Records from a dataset
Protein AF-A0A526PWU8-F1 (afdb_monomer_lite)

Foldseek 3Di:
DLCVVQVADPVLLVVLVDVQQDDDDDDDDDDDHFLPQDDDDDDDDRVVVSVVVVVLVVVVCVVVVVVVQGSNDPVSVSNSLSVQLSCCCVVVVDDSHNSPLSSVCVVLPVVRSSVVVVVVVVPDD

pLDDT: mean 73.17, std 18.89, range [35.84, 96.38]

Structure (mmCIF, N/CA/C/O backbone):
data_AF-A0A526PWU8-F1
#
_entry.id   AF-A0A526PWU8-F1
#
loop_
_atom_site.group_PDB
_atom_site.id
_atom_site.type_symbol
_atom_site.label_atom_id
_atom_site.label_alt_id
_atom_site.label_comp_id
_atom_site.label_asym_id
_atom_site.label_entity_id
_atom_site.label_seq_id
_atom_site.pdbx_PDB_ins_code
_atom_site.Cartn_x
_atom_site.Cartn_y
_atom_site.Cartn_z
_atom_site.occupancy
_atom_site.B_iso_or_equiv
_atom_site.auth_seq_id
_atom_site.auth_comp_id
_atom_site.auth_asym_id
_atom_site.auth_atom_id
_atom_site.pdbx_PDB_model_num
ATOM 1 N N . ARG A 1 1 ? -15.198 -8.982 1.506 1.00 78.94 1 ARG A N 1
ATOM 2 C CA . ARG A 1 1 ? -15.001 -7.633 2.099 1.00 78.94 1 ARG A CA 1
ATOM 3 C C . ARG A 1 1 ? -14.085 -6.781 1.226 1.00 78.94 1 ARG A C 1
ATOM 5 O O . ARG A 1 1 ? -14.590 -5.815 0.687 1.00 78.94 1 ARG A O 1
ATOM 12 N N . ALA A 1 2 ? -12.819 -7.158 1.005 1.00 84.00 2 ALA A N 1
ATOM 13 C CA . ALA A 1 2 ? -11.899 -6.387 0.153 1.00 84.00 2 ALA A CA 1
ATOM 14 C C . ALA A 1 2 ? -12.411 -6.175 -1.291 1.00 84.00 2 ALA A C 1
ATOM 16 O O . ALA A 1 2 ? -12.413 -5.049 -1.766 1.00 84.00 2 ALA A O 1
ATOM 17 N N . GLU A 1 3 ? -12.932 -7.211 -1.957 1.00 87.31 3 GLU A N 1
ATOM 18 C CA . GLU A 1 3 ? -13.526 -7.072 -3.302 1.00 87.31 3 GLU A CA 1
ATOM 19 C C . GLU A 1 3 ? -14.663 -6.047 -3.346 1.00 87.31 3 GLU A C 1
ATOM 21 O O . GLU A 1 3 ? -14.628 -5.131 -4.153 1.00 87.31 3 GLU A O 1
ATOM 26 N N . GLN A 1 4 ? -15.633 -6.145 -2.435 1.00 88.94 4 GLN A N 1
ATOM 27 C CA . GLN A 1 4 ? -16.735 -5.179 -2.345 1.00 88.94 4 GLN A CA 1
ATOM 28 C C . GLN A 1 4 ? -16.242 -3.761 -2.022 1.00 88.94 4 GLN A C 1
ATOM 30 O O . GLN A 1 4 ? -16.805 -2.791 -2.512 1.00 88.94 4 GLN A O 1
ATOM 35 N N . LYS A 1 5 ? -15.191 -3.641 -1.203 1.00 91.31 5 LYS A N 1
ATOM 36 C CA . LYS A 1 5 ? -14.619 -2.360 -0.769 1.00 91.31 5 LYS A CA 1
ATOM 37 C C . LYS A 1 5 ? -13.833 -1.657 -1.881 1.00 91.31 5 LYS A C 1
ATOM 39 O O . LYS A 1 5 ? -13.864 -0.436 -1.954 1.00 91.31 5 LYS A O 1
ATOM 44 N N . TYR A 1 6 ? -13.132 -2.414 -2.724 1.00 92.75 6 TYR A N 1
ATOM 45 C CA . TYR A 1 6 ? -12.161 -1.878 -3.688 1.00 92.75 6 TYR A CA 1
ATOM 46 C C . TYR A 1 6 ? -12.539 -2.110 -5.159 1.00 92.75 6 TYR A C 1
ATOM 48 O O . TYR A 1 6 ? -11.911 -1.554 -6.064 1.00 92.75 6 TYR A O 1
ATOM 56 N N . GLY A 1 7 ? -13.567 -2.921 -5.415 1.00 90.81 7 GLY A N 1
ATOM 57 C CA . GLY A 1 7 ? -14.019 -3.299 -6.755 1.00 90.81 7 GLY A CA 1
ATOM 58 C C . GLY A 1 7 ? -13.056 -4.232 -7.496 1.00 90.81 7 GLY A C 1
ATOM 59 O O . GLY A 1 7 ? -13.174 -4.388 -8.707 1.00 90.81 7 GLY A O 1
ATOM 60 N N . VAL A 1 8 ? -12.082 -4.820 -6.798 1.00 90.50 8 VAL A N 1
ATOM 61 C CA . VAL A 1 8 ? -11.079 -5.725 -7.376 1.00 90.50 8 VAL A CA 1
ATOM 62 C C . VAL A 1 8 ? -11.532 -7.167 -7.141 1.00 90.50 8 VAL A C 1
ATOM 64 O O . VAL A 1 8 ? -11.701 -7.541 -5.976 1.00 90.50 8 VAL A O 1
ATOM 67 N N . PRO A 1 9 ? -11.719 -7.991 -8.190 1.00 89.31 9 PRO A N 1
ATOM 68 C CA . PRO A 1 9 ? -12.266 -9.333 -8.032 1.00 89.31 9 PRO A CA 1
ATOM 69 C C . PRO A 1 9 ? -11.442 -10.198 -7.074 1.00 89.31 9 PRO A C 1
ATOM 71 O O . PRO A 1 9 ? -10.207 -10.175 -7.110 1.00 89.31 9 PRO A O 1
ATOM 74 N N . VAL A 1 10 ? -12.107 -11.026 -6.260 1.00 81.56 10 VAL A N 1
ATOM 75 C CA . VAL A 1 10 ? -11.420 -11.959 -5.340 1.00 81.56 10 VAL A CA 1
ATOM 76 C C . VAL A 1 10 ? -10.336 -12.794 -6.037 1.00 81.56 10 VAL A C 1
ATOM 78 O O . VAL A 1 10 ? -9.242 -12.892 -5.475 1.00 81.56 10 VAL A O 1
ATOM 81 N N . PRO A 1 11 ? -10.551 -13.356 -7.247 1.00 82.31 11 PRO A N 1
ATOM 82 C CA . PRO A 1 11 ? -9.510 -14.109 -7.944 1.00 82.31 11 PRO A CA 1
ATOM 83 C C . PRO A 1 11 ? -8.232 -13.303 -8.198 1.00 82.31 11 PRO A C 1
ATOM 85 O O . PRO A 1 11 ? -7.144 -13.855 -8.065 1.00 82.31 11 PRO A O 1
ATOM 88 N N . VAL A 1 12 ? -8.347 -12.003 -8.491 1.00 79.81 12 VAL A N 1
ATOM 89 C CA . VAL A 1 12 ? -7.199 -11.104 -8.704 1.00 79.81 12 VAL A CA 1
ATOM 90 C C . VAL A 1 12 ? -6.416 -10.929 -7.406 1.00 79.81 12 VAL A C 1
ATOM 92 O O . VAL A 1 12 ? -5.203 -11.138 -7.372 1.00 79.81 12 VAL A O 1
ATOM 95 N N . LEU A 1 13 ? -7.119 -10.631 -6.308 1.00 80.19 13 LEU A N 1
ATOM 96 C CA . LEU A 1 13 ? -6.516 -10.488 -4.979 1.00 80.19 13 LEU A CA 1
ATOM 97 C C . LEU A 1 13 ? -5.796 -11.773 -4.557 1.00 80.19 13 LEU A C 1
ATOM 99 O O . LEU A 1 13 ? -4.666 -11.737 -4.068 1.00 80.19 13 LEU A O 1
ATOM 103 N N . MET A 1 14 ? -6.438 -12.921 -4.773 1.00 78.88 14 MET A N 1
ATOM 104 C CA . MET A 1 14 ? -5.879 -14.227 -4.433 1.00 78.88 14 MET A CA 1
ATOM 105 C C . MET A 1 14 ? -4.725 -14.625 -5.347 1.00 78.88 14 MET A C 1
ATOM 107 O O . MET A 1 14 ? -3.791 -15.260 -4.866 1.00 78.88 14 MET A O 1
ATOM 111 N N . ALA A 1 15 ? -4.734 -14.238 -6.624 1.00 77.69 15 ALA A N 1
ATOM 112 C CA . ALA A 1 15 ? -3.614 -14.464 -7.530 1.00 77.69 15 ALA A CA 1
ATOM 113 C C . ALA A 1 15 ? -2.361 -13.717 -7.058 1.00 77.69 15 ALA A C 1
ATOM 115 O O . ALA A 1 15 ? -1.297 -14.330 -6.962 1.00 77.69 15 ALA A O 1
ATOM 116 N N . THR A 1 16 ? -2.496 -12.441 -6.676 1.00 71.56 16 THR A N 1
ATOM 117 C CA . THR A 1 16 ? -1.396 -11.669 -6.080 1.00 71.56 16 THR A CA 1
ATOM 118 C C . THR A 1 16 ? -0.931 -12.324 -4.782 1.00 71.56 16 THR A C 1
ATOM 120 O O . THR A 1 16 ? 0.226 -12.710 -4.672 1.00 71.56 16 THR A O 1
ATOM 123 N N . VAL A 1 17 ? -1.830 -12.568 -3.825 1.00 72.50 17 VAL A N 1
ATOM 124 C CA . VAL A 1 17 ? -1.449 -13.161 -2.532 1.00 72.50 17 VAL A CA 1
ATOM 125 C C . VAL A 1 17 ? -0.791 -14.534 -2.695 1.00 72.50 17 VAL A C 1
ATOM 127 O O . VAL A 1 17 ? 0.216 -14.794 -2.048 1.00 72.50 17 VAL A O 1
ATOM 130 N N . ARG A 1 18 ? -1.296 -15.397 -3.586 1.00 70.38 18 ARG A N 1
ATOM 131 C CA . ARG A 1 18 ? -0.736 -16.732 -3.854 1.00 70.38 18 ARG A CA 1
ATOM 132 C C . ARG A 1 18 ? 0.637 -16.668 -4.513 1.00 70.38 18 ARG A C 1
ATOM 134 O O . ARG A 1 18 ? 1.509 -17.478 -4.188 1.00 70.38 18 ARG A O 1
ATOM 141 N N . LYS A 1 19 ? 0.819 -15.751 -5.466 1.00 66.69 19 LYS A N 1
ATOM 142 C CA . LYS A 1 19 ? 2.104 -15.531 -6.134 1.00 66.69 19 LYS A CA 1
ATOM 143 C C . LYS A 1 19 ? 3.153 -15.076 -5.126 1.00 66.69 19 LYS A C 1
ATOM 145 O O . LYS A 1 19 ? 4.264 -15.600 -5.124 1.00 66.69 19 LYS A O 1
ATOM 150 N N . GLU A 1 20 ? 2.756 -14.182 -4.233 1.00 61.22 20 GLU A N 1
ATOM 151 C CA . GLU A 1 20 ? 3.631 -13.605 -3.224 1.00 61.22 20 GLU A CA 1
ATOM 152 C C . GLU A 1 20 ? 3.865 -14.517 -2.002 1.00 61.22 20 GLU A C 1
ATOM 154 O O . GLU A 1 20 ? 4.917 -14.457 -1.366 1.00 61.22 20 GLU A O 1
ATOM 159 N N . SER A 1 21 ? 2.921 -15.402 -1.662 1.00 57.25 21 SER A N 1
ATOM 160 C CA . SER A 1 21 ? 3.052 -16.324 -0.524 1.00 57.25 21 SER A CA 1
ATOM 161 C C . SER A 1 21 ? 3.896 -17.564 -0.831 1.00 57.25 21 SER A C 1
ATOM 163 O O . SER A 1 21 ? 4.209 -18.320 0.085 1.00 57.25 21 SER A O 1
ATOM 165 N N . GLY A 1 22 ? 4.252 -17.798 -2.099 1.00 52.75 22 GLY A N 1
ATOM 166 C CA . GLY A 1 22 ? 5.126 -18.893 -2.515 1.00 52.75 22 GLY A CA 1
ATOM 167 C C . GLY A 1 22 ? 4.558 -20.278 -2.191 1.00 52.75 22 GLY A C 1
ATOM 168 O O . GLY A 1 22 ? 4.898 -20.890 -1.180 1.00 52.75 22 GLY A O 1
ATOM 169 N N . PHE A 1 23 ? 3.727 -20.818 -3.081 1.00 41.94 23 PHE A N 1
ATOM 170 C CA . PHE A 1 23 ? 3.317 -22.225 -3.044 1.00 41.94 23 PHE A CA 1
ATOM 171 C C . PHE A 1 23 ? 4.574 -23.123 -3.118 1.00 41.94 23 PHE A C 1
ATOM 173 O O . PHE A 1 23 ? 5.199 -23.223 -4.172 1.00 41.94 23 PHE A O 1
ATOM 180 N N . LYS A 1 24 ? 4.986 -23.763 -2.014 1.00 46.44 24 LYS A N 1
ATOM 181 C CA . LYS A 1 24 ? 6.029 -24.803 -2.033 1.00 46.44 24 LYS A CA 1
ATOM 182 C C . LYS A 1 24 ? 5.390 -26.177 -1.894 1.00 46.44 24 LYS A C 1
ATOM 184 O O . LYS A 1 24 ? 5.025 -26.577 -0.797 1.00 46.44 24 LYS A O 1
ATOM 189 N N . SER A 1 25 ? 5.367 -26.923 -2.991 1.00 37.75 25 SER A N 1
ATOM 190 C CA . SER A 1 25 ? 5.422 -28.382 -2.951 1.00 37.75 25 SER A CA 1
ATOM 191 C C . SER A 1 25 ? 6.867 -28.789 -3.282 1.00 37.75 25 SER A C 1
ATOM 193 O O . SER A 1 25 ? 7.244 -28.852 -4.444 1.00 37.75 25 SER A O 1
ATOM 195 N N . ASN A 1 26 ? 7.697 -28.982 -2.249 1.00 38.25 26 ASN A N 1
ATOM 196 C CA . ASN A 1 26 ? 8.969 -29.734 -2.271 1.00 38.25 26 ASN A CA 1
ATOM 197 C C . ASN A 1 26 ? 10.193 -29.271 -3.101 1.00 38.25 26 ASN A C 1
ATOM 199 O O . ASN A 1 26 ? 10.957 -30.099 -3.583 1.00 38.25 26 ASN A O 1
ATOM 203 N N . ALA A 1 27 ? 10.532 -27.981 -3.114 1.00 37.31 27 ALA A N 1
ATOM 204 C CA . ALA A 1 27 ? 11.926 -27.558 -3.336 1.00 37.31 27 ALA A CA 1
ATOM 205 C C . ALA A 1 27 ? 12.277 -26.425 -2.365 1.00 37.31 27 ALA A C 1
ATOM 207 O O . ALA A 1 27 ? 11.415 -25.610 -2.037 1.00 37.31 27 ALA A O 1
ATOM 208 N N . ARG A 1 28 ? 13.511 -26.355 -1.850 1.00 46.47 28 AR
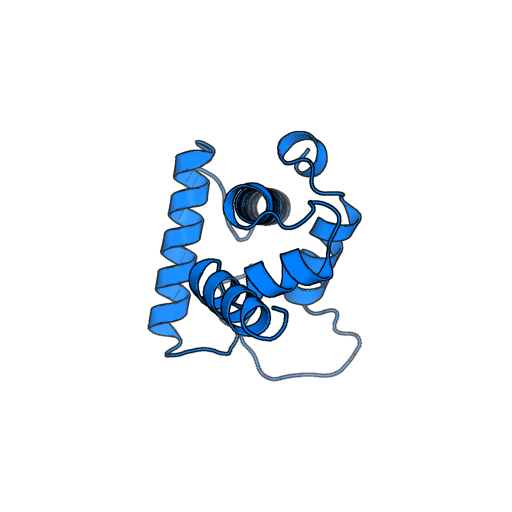G A N 1
ATOM 209 C CA . ARG A 1 28 ? 13.979 -25.242 -1.000 1.00 46.47 28 ARG A CA 1
ATOM 210 C C . ARG A 1 28 ? 14.653 -24.152 -1.862 1.00 46.47 28 ARG A C 1
ATOM 212 O O . ARG A 1 28 ? 15.850 -24.257 -2.082 1.00 46.47 28 ARG A O 1
ATOM 219 N N . PRO A 1 29 ? 13.961 -23.075 -2.288 1.00 40.81 29 PRO A N 1
ATOM 220 C CA . PRO A 1 29 ? 14.620 -21.847 -2.730 1.00 40.81 29 PRO A CA 1
ATOM 221 C C . PRO A 1 29 ? 15.120 -21.014 -1.530 1.00 40.81 29 PRO A C 1
ATOM 223 O O . PRO A 1 29 ? 14.491 -21.075 -0.458 1.00 40.81 29 PRO A O 1
ATOM 226 N N . PRO A 1 30 ? 16.223 -20.251 -1.698 1.00 42.00 30 PRO A N 1
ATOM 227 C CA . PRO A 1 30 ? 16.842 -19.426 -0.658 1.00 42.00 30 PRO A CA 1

-- Action item --
Send back an exact copy of only the lines from the line with "ATOM 107 O O" up to and including the line with "ATOM 120 O O" in the data above.

-- Answer to this problem --
ATOM 107 O O . MET A 1 14 ? -3.791 -15.260 -4.866 1.00 78.88 14 MET A O 1
ATOM 111 N N . ALA A 1 15 ? -4.734 -14.238 -6.624 1.00 77.69 15 ALA A N 1
ATOM 112 C CA . ALA A 1 15 ? -3.614 -14.464 -7.530 1.00 77.69 15 ALA A CA 1
ATOM 113 C C . ALA A 1 15 ? -2.361 -13.717 -7.058 1.00 77.69 15 ALA A C 1
ATOM 115 O O . ALA A 1 15 ? -1.297 -14.330 -6.962 1.00 77.69 15 ALA A O 1
ATOM 116 N N . THR A 1 16 ? -2.496 -12.441 -6.676 1.00 71.56 16 THR A N 1
ATOM 117 C CA . THR A 1 16 ? -1.396 -11.669 -6.080 1.00 71.56 16 THR A CA 1
ATOM 118 C C . THR A 1 16 ? -0.931 -12.324 -4.782 1.00 71.56 16 THR A C 1
ATOM 120 O O . THR A 1 16 ? 0.226 -12.710 -4.672 1.00 71.56 16 THR A O 1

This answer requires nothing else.